● **Work instruction**
Would you copy exactly the lines in the data below from the one that has "ATOM 165 N N" through the one that has "ATOM 176 O O", dropping any pictures?

Source data:
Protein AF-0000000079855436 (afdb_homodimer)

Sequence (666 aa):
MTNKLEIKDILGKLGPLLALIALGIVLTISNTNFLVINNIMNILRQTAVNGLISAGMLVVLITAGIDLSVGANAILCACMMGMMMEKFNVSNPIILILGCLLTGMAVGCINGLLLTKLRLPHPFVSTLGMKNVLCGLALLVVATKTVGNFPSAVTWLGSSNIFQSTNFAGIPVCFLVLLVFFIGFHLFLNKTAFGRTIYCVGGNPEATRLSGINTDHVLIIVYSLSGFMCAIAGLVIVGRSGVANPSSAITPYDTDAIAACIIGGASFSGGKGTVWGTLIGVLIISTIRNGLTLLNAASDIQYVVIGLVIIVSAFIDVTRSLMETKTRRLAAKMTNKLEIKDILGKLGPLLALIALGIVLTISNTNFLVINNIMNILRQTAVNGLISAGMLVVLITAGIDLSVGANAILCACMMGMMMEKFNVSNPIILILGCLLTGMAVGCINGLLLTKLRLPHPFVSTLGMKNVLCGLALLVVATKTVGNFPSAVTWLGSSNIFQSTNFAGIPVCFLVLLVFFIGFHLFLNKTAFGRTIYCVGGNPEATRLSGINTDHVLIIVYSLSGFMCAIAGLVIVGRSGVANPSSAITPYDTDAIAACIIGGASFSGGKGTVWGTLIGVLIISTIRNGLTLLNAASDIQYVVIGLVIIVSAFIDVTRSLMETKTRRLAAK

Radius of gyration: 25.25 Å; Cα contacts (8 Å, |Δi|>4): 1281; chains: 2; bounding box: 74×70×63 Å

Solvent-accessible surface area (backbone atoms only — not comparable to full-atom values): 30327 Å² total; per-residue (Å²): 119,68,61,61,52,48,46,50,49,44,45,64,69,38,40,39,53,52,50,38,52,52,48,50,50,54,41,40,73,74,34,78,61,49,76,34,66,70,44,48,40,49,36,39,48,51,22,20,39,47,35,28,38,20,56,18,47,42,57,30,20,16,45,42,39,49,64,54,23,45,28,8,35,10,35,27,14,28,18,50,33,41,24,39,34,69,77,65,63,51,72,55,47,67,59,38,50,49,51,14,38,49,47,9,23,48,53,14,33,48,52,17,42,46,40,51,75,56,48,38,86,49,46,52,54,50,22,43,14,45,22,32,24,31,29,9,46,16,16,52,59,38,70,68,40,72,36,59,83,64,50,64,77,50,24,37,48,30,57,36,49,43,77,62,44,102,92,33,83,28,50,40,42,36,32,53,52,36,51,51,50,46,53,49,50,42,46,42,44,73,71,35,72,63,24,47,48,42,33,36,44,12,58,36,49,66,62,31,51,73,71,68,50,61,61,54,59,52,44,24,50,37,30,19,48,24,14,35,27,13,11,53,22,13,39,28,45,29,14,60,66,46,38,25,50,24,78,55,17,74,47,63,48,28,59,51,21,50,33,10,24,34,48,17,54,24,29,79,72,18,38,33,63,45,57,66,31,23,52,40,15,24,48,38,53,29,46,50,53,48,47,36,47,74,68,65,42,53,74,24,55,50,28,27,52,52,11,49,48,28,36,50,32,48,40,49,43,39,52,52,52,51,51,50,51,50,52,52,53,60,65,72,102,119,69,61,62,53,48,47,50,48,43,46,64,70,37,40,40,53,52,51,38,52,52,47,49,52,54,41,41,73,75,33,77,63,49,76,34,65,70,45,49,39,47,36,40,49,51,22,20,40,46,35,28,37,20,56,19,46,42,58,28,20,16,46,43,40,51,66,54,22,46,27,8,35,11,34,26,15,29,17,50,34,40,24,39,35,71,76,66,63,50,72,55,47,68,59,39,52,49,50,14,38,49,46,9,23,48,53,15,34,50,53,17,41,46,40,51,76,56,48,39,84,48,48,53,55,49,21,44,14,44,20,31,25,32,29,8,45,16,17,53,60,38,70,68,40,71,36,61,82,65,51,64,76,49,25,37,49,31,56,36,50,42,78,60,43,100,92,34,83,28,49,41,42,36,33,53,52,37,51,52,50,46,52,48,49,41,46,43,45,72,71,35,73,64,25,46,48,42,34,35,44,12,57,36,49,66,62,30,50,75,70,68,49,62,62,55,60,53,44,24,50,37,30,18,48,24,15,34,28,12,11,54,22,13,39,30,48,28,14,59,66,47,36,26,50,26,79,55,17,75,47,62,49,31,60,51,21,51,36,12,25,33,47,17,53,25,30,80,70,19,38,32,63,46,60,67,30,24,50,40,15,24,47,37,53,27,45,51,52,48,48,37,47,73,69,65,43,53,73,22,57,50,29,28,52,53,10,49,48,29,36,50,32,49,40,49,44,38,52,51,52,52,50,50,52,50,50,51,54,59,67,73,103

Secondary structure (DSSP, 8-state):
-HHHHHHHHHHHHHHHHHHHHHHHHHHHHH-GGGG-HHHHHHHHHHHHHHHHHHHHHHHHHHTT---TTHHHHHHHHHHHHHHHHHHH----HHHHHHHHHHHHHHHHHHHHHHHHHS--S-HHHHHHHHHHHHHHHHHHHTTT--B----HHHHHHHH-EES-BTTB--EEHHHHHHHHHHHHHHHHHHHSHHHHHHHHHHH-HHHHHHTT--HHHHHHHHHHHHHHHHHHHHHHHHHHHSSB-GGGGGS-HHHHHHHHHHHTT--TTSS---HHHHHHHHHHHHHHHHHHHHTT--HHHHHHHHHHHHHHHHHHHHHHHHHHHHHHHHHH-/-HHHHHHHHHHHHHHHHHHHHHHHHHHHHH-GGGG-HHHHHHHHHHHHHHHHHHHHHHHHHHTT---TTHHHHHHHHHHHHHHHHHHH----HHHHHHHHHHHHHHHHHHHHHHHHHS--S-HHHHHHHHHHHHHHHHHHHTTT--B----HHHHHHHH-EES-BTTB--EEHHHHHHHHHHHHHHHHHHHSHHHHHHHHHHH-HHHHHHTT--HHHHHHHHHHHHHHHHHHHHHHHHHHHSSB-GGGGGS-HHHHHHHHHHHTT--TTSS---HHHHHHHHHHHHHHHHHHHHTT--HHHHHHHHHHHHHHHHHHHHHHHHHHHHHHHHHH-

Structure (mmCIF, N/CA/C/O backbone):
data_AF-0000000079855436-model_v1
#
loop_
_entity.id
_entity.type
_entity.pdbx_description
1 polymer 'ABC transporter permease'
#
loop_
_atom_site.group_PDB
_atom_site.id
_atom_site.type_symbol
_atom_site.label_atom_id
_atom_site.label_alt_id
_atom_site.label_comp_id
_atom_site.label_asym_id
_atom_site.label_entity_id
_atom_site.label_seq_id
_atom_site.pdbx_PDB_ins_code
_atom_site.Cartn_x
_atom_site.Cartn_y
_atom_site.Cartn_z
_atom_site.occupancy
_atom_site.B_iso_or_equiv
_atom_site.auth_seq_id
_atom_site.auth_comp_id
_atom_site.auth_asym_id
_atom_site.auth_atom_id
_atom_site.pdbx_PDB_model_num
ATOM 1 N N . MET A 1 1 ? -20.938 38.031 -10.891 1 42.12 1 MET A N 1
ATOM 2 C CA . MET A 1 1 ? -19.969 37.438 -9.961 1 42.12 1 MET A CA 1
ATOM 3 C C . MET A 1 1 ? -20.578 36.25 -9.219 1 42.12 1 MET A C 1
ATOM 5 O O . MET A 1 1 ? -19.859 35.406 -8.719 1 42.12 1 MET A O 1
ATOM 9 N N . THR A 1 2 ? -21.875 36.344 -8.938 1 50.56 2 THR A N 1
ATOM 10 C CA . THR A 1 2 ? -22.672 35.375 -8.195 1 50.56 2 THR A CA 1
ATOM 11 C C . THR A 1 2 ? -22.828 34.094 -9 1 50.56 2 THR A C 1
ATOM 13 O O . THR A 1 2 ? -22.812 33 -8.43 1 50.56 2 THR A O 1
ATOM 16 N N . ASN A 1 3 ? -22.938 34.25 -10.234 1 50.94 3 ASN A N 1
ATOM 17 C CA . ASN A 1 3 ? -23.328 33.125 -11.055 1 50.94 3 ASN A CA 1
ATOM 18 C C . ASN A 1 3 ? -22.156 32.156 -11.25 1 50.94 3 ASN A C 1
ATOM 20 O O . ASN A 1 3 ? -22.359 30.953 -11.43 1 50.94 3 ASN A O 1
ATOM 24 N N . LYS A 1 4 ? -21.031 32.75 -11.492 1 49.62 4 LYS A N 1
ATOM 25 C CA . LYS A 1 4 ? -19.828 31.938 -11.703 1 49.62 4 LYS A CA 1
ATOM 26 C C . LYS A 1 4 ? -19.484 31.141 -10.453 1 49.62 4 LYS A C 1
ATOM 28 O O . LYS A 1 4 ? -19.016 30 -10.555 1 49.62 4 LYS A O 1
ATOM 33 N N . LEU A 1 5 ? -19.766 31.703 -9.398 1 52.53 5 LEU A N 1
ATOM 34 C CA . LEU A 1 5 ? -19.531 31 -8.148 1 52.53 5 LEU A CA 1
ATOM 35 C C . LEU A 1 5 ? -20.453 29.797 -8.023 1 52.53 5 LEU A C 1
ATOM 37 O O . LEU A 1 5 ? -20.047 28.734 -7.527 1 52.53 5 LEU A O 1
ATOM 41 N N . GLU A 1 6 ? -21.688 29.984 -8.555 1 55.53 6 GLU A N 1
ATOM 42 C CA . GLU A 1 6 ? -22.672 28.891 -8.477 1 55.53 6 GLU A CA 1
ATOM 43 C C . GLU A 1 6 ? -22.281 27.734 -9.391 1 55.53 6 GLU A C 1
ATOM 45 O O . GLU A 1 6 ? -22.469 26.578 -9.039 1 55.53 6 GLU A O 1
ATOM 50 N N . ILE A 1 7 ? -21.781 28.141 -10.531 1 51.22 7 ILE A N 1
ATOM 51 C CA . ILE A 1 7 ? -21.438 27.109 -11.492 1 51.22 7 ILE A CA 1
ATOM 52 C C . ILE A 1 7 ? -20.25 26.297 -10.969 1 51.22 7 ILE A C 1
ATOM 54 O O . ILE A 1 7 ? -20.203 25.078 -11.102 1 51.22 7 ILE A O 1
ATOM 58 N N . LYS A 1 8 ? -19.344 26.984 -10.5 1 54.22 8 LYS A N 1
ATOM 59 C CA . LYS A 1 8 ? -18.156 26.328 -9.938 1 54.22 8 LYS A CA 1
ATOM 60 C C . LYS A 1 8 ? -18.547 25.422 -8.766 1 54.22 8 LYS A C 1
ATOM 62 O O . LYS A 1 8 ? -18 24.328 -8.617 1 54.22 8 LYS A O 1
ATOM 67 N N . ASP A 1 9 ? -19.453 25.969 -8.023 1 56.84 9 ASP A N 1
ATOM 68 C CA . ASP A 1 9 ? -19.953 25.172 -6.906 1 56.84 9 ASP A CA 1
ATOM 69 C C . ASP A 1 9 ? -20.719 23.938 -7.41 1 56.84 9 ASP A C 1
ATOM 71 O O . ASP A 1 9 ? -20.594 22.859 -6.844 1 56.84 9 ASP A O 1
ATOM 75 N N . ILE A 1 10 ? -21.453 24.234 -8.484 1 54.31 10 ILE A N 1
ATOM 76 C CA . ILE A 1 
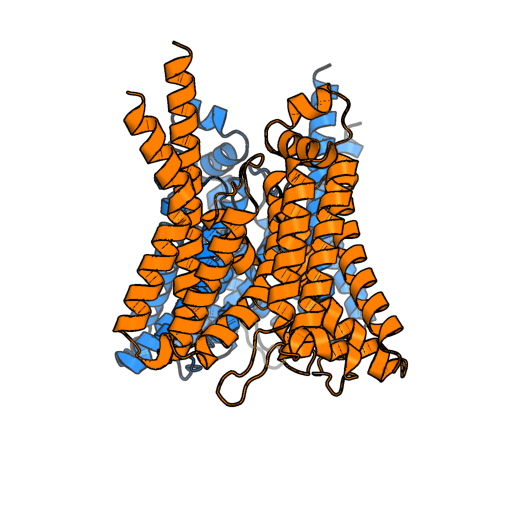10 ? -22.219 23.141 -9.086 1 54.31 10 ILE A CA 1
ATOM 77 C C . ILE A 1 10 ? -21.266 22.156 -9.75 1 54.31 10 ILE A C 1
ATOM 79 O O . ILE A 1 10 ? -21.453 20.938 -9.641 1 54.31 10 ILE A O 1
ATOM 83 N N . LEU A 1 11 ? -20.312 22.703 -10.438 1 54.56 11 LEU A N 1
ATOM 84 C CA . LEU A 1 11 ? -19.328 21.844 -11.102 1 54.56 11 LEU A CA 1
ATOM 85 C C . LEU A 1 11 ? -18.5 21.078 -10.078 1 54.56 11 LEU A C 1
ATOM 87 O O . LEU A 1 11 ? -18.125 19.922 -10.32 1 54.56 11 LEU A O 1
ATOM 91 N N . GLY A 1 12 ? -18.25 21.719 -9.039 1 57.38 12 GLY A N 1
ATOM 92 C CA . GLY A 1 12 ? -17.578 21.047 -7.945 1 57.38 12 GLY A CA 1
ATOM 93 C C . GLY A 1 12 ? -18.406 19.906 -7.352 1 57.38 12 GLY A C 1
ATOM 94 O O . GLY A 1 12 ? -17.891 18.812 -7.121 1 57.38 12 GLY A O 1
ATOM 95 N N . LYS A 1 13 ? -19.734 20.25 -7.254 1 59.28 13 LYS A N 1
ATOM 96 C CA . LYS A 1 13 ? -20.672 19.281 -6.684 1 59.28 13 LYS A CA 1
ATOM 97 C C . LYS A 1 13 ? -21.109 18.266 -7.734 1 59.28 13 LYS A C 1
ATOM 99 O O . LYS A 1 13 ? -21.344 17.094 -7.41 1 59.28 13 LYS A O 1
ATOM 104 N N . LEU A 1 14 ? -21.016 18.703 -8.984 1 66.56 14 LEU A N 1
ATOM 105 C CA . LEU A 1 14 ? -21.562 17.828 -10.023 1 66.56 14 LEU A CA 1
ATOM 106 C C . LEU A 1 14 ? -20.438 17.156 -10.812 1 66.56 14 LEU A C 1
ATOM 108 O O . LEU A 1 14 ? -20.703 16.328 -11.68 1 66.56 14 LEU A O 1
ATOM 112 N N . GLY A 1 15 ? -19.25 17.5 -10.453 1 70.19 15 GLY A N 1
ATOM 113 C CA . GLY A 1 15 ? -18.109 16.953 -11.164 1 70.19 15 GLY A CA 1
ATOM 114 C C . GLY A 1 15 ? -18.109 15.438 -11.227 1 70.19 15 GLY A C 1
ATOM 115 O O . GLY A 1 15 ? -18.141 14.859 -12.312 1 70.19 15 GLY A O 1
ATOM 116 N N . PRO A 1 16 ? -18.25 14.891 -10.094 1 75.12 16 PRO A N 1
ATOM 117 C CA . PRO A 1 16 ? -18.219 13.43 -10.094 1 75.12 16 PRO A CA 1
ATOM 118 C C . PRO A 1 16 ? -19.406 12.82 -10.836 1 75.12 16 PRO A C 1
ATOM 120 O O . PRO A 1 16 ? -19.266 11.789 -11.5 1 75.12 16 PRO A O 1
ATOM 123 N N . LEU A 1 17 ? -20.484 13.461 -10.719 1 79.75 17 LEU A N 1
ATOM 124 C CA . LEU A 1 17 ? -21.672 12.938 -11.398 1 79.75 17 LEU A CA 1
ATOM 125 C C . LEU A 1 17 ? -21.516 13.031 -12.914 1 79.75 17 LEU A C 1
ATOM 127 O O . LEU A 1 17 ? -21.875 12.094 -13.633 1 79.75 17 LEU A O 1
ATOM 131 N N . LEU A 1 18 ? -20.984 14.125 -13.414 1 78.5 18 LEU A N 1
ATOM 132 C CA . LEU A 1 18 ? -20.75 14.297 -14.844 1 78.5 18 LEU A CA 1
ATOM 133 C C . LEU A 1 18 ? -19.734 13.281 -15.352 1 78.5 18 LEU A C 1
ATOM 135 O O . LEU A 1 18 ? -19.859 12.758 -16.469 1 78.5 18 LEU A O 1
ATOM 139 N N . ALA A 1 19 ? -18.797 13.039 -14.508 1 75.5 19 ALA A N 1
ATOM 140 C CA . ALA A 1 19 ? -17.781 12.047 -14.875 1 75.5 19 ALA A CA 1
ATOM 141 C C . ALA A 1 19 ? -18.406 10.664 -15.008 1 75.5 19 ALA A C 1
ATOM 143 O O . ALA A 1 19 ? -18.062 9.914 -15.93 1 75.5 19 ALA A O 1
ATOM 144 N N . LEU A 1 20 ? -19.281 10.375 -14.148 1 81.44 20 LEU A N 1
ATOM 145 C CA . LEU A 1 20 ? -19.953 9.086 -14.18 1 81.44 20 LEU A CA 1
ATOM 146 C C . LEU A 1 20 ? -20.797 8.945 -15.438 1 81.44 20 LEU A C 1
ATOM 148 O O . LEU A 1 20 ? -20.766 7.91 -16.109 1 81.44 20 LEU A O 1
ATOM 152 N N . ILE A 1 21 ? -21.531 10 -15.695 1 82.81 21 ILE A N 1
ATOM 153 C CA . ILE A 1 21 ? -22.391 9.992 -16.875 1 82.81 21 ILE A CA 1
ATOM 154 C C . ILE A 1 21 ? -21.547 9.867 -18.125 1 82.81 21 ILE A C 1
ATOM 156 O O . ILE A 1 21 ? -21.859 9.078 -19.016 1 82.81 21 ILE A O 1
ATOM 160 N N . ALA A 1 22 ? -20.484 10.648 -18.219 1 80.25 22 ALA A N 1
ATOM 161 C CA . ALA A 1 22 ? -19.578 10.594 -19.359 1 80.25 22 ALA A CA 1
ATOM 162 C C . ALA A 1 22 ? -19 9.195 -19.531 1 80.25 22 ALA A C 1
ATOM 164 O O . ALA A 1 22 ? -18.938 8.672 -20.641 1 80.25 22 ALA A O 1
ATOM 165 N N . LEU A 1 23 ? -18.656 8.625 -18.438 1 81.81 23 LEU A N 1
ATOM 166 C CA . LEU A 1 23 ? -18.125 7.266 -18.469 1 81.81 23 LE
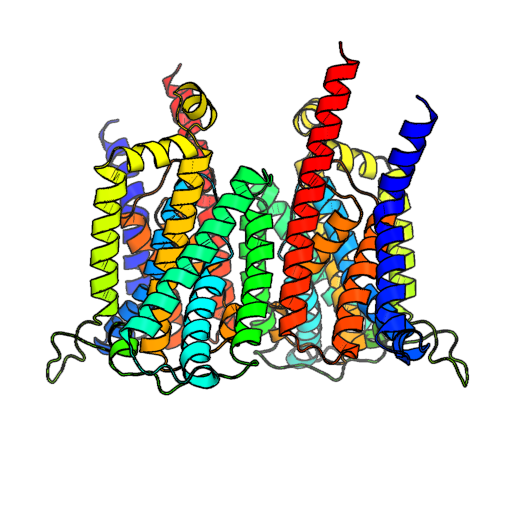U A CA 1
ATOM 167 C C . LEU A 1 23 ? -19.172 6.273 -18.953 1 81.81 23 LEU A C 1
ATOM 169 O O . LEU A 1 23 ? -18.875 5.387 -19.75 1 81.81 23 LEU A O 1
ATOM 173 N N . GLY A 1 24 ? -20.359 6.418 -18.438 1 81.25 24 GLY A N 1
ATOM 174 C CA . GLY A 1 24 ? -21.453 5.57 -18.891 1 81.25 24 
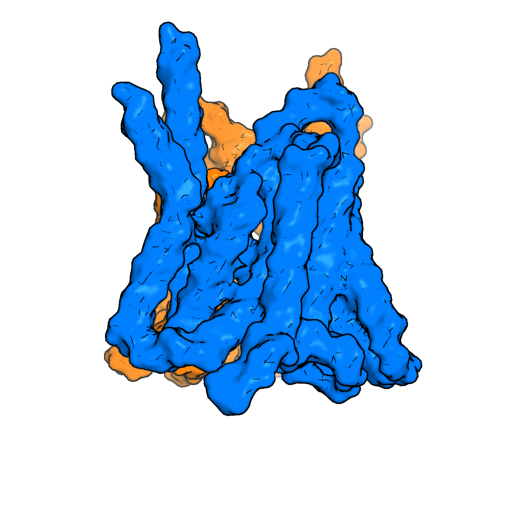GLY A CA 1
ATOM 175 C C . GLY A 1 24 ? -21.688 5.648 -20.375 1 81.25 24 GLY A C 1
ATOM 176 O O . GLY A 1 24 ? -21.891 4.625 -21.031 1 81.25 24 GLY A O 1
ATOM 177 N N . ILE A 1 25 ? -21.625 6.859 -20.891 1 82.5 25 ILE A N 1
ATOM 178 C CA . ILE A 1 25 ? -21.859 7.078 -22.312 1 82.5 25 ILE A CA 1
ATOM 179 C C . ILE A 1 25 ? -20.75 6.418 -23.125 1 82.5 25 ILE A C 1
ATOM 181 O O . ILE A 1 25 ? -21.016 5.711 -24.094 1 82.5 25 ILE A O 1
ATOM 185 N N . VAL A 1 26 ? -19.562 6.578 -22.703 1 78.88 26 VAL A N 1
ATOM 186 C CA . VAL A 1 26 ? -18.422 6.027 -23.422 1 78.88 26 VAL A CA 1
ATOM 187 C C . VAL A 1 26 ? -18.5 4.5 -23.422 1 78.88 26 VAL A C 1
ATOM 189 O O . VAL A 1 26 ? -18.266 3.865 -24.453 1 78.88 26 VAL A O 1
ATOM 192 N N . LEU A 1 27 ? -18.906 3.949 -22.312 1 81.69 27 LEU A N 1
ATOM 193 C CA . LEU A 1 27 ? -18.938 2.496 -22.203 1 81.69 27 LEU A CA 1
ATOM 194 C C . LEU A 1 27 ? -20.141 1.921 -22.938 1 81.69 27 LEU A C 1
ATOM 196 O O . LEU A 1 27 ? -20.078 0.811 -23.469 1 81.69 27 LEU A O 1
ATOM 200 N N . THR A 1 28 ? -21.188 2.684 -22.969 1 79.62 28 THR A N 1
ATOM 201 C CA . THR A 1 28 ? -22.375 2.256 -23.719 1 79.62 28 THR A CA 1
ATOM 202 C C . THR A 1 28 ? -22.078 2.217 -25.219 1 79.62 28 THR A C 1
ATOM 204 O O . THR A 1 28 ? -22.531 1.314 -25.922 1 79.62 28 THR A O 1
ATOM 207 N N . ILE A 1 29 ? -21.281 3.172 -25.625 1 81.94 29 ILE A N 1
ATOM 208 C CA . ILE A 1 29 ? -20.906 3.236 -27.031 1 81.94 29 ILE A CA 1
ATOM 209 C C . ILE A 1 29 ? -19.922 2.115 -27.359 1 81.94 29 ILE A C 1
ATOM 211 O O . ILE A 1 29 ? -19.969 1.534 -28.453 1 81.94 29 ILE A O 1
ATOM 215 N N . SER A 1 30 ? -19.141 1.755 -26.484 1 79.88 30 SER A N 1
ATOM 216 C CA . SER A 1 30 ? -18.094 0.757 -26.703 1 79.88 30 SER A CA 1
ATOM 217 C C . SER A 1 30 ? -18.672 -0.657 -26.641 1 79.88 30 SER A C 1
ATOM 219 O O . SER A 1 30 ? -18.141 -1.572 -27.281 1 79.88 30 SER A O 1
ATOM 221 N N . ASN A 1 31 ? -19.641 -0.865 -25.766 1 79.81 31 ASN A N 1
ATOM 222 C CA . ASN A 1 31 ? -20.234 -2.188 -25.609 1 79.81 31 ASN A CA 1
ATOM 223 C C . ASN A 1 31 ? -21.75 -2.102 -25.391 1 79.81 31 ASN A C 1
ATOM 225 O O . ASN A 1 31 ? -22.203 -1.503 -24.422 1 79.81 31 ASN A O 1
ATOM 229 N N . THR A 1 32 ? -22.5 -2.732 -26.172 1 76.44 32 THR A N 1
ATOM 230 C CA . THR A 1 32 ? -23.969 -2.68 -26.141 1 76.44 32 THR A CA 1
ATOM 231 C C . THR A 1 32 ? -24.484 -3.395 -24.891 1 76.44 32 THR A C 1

● **Exercise answer**
ATOM 165 N N . LEU A 1 23 ? -18.656 8.625 -18.438 1 81.81 23 LEU A N 1
ATOM 166 C CA . LEU A 1 23 ? -18.125 7.266 -18.469 1 81.81 23 LE
U A CA 1
ATOM 167 C C . LEU A 1 23 ? -19.172 6.273 -18.953 1 81.81 23 LEU A C 1
ATOM 169 O O . LEU A 1 23 ? -18.875 5.387 -19.75 1 81.81 23 LEU A O 1
ATOM 173 N N . GLY A 1 24 ? -20.359 6.418 -18.438 1 81.25 24 GLY A N 1
ATOM 174 C CA . GLY A 1 24 ? -21.453 5.57 -18.891 1 81.25 24 
GLY A CA 1
ATOM 175 C C . GLY A 1 24 ? -21.688 5.648 -20.375 1 81.25 24 GLY A C 1
ATOM 176 O O . GLY A 1 24 ? -21.891 4.625 -21.031 1 81.25 24 GLY A O 1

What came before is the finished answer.